Our word embeddings are obtained using a spark implementation[29] of the word2vec skip-gram model with hierarchical softmax as introduced by Mikolov et al[19]. In this shallow neural network architecture, the word representations are the weights learned during a simple prediction task. To be precise, given a word the training objective is to maximize the mean log-likelihood of its context. We have optimized model parameters by means of a word similarity task using external evaluation sets[5, 1, 15] and consequently used the best performing model (see 4.1) as reference embedding model in this entire article (referred to as embedding). Additionally, we created 4 variants of TFIDF combined with embedding. All embedding models are listed below:

- embedding: unweighted mean embedding of all tokens
- TFIDF_embedding: tfidf-weighted mean embedding of all tokens
- 10K_embedding: tfidf-weighted mean of the top 10,000 most occurring tokens
- 5K_embedding: tfidf-weighted mean embedding of the top 5,000 most occurring tokens
-1K_6K_embedding: tfidf-weighted mean embedding of the top 6,000 most occurring tokens excluding the 1,000 most occurring tokens.

3 Methodology

To measure the quality of embeddings, we calculate a ranking between each article and its corresponding journal. This ranking, calculated by comparing embedding of the article with the embedding of all journals, will resemble the performance of embeddings in a categorization task. Articles in 2017 are split into 80%-20% training and test sets. Within training set, we average embeddings per journal and define it as the embedding per journal. This study is limited to journals with at least 150 publications in 2017 and those who had papers in both test and training sets (roughly 3700 journals and 1.3 millions articles). We calculate the similarity of embeddings between each article in the test set and all journals in the training set. We order similarity scores such that rank one corresponds to the journal with the most similar embedding. We record the rank of the source journal of each article for evaluations. We do this for both title and abstract separately. We calculate the performance per set, therefore we combine the ranking results of all articles for a set into one score. We use the median and average for that: the average rank takes the total average of all ranks, while the median is the point at which 50% of all the ranks are higher and 50% of all the ranks are lower. We keep track of the following results when ranking: source journal rank, score as well as name of the best matching journal for both abstract and title. We furthermore monitor the memory usage and computation time. To plot the journal embeddings, we use PCA (Principal Component Analysis)-based tSNE. tSNE (t-Stochastic Neighbor Embedding) is a vector reduction method introduced by Maaten et al


4 Results

In this section, the results of our research are presented; the detailed discussion on the meaning and implications of these results are presented in section 5, Discussion.

4.1 Model Optimization

During optimization, we tested the effect of several learning parameters on training time and quality using three benchmark sets for evaluating word relatedness, i.e. the WordSimilarity-353 [5], MEN [1] and the Rare Word [16] test collection that contain generic and rare English word pairs along with human-assigned similarity judgments. Only few parameters, i.e. number of iterations, vector size and the minimum word count for a token to be included in the vocabulary had significant effect on the quality. The learning rate was 0.025 and the minimum word count was 25. Our scores were close to external benchmarks from above studies. We manually investigated the differences and they were mostly due to word choice differences between academic context vs non-academic. Indeed, the biggest difference was between television and show pairs (because in academic context show would rarely relate to television). Table 2.3 contains the average scores and training times when tuning the parameters while fixing the remaining one. Our final and reference model is based on 300-dimensional vectors, a context window of 5 tokens, 1 iteration and 160 partitions.
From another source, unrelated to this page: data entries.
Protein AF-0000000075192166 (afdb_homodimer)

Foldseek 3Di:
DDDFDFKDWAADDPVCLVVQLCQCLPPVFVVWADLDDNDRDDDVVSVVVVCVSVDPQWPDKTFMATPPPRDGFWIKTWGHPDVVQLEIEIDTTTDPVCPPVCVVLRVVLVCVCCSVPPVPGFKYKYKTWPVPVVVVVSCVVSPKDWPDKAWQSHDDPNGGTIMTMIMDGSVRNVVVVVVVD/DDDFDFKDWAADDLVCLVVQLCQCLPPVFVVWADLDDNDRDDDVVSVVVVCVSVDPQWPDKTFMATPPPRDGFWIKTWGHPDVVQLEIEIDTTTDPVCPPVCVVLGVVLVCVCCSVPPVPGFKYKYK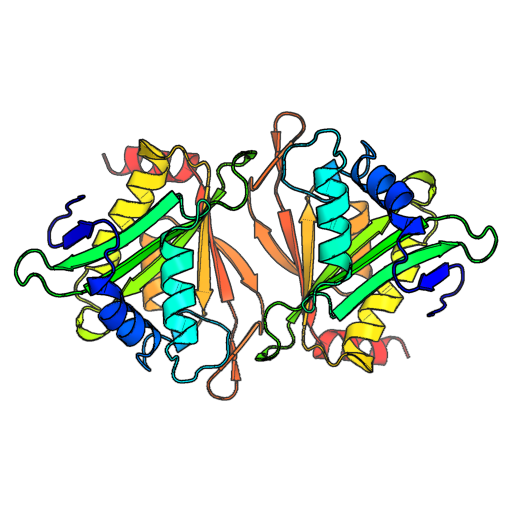TWPVPVVVVVSCVVSPKDWPDKAWQSHDDPNGGTIMTIIMDGSVRNVVVVVVVD

Organism: Armillaria gallica (NCBI:txid47427)

Secondary structure (DSSP, 8-state):
-EE-SSEEEE---GGGHHHHHHHHH-TTTHHHH-SS------HHHHHHHHHHHT-TTEEEEEEEEETTT--EEEEEEEEES-GGGTEEEEEEEE-GGGTTSSHHHHHHHHHHHHHHHTS--SEEEEEEETT-HHHHHHHHHTT-EEEEEEEEEEEETTEEEEEEEEEEEHHHHHHHHHHH-/-EE-SSEEEE---GGGHHHHHHHHH-TTTHHHH-SS------HHHHHHHHHHHT-TTEEEEEEEEETTT--EEEEEEEEES-GGGTEEEEEEEE-GGGTTSSHHHHHHHHHHHHHHHTS--SEEEEEEETT-HHHHHHHHHTT-EEEEEEEEEEEETTEEEEEEEEEEEHHHHHHHHHHH-

InterPro domains:
  IPR000182 GNAT domain [PF13302] (7-144)
  IPR000182 GNAT domain [PS51186] (7-171)
  IPR016181 Acyl-CoA N-acyltransferase [SSF55729] (2-169)

Radius of gyration: 22.17 Å; Cα contacts (8 Å, |Δi|>4): 622; chains: 2; bounding box: 46×67×52 Å

Nearest PDB structures (foldseek):
  3wr7-assembly1_A-3  TM=8.960E-01  e=1.735E-15  Escherichia coli LY180
  6d72-assembly1_C  TM=8.240E-01  e=6.623E-15  Yersinia pestis
  6vfm-assembly1_A  TM=8.482E-01  e=1.462E-14  Bacillus thuringiensis serovar finitimus YBT-020
  5wif-assembly1_C  TM=8.241E-01  e=1.218E-14  Yersinia pestis
  5wif-assembly1_B  TM=8.328E-01  e=6.303E-14  Yersinia pestis

Structure (mmCIF, N/CA/C/O backbone):
data_AF-0000000075192166-model_v1
#
loop_
_entity.id
_entity.type
_entity.pdbx_description
1 polymer 'Acyl-CoA N-acyltransferase'
#
loop_
_atom_site.group_PDB
_atom_site.id
_atom_site.type_symbol
_atom_site.label_atom_id
_atom_site.label_alt_id
_atom_site.label_comp_id
_atom_site.label_asym_id
_atom_site.label_entity_id
_atom_site.label_seq_id
_atom_site.pdbx_PDB_ins_code
_atom_site.Cartn_x
_atom_site.Cartn_y
_atom_site.Cartn_z
_atom_site.occupancy
_atom_site.B_iso_or_equiv
_atom_site.auth_seq_id
_atom_site.auth_comp_id
_atom_site.auth_asym_id
_atom_site.auth_atom_id
_atom_site.pdbx_PDB_model_num
ATOM 1 N N . MET A 1 1 ? -7.203 -29.375 -1.529 1 92.75 1 MET A N 1
ATOM 2 C CA . MET A 1 1 ? -6.203 -29.203 -2.578 1 92.75 1 MET A CA 1
ATOM 3 C C . MET A 1 1 ? -6.863 -28.875 -3.912 1 92.75 1 MET A C 1
ATOM 5 O O . MET A 1 1 ? -7.879 -29.469 -4.27 1 92.75 1 MET A O 1
ATOM 9 N N . PHE A 1 2 ? -6.297 -27.812 -4.613 1 97.19 2 PHE A N 1
ATOM 10 C CA . PHE A 1 2 ? -6.789 -27.469 -5.941 1 97.19 2 PHE A CA 1
ATOM 11 C C . PHE A 1 2 ? -5.871 -28.031 -7.023 1 97.19 2 PHE A C 1
ATOM 13 O O . PHE A 1 2 ? -4.723 -28.375 -6.75 1 97.19 2 PHE A O 1
ATOM 20 N N . THR A 1 3 ? -6.516 -28.172 -8.172 1 97.62 3 THR A N 1
ATOM 21 C CA . THR A 1 3 ? -5.762 -28.734 -9.281 1 97.62 3 THR A CA 1
ATOM 22 C C . THR A 1 3 ? -5.93 -27.891 -10.539 1 97.62 3 THR A C 1
ATOM 24 O O . THR A 1 3 ? -7.031 -27.422 -10.836 1 97.62 3 THR A O 1
ATOM 27 N N . THR A 1 4 ? -4.816 -27.672 -11.258 1 97.5 4 THR A N 1
ATOM 28 C CA . THR A 1 4 ? -4.82 -27.172 -12.625 1 97.5 4 THR A CA 1
ATOM 29 C C . THR A 1 4 ? -4.266 -28.203 -13.586 1 97.5 4 THR A C 1
ATOM 31 O O . THR A 1 4 ? -4.199 -29.391 -13.258 1 97.5 4 THR A O 1
ATOM 34 N N . GLU A 1 5 ? -4.012 -27.781 -14.836 1 97.56 5 GLU A N 1
ATOM 35 C CA . GLU A 1 5 ? -3.6 -28.75 -15.852 1 97.56 5 GLU A CA 1
ATOM 36 C C . GLU A 1 5 ? -2.342 -29.5 -15.414 1 97.56 5 GLU A C 1
ATOM 38 O O . GLU A 1 5 ? -2.301 -30.734 -15.453 1 97.56 5 GLU A O 1
ATOM 43 N N . HIS A 1 6 ? -1.356 -28.812 -14.945 1 98.25 6 HIS A N 1
ATOM 44 C CA . HIS A 1 6 ? -0.069 -29.438 -14.664 1 98.25 6 HIS A CA 1
ATOM 45 C C . HIS A 1 6 ? 0.325 -29.266 -13.203 1 98.25 6 HIS A C 1
ATOM 47 O O . HIS A 1 6 ? 1.37 -29.766 -12.773 1 98.25 6 HIS A O 1
ATOM 53 N N . LEU A 1 7 ? -0.502 -28.578 -12.398 1 98.62 7 LEU A N 1
ATOM 54 C CA . LEU A 1 7 ? -0.048 -28.172 -11.07 1 98.62 7 LEU A CA 1
ATOM 55 C C . LEU A 1 7 ? -1.062 -28.562 -10.008 1 98.62 7 LEU A C 1
ATOM 57 O O . LEU A 1 7 ? -2.264 -28.625 -10.273 1 98.62 7 LEU A O 1
ATOM 61 N N . TYR A 1 8 ? -0.55 -28.844 -8.836 1 98.44 8 TYR A N 1
ATOM 62 C CA . TYR A 1 8 ? -1.328 -28.844 -7.598 1 98.44 8 TYR A CA 1
ATOM 63 C C . TYR A 1 8 ? -1.157 -27.531 -6.844 1 98.44 8 TYR A C 1
ATOM 65 O O . TYR A 1 8 ? -0.05 -27 -6.762 1 98.44 8 TYR A O 1
ATOM 73 N N . LEU A 1 9 ? -2.23 -26.984 -6.355 1 98.5 9 LEU A N 1
ATOM 74 C CA . LEU A 1 9 ? -2.236 -25.844 -5.453 1 98.5 9 LEU A CA 1
ATOM 75 C C . LEU A 1 9 ? -2.779 -26.234 -4.082 1 98.5 9 LEU A C 1
ATOM 77 O O . LEU A 1 9 ? -3.979 -26.484 -3.932 1 98.5 9 LEU A O 1
ATOM 81 N N . ARG A 1 10 ? -1.907 -26.297 -3.102 1 97.69 10 ARG A N 1
ATOM 82 C CA . ARG A 1 10 ? -2.322 -26.859 -1.82 1 97.69 10 ARG A CA 1
ATOM 83 C C . ARG A 1 10 ? -1.921 -25.938 -0.667 1 97.69 10 ARG A C 1
ATOM 85 O O . ARG A 1 10 ? -1.129 -25.016 -0.849 1 97.69 10 ARG A O 1
ATOM 92 N N . ALA A 1 11 ? -2.432 -26.312 0.518 1 96.31 11 ALA A N 1
ATOM 93 C CA . ALA A 1 11 ? -2.139 -25.547 1.726 1 96.31 11 ALA A CA 1
ATOM 94 C C . ALA A 1 11 ? -0.68 -25.719 2.143 1 96.31 11 ALA A C 1
ATOM 96 O O . ALA A 1 11 ? -0.045 -26.719 1.81 1 96.31 11 ALA A O 1
ATOM 97 N N . PHE A 1 12 ? -0.248 -24.719 2.865 1 95.31 12 PHE A N 1
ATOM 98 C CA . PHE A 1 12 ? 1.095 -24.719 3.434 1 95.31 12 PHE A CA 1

value average score training time
vector size 100 0.447 3.2 h
200 0.46 -a
300 0.51 -a
no. of iteration 1 0.446 2.94 h
3 0.457 4.48 h
6 0.46 7.1 h
min. word count 15 0.467 -b
25 0.473 -b
50 0.447 -b
  • ran in different cluster due to memory issues.

  • not significant.

Table 2: average accuracy scores and computation times during training.

4.2 Ranking

Figures 2 and 2

show the result of the categorization task via ranking measures for titles and abstracts. The rank indicates the position of the correct journal in the sorted list of all journals. These graphs show both the average and the median ranks, based on the cosine-similarity between the article and journal embeddings. These embedding vectors, whether calculated by word2vec, TFIDF or their combinations can be considered as the feature vectors used elsewhere for machine-learning tasks.

Figure 1: Median and average title rankings
Figure 2: Median and average abstract rankings
Figure 1: Median and average title rankings
Figure 3: Rank distribution for the title and the abstract: Y-axis shows the fraction of articles.

4.3 Rank Distribution

Figure 3 shows the distributions of the ranks for our default embeddings, TFIDF weighted embedding and the 10K/10K TFIDF. The figure plots the cumulative percentage of articles as a function of rank. The plot gives a detailed view of the ranks presented in Figures 2 and 2.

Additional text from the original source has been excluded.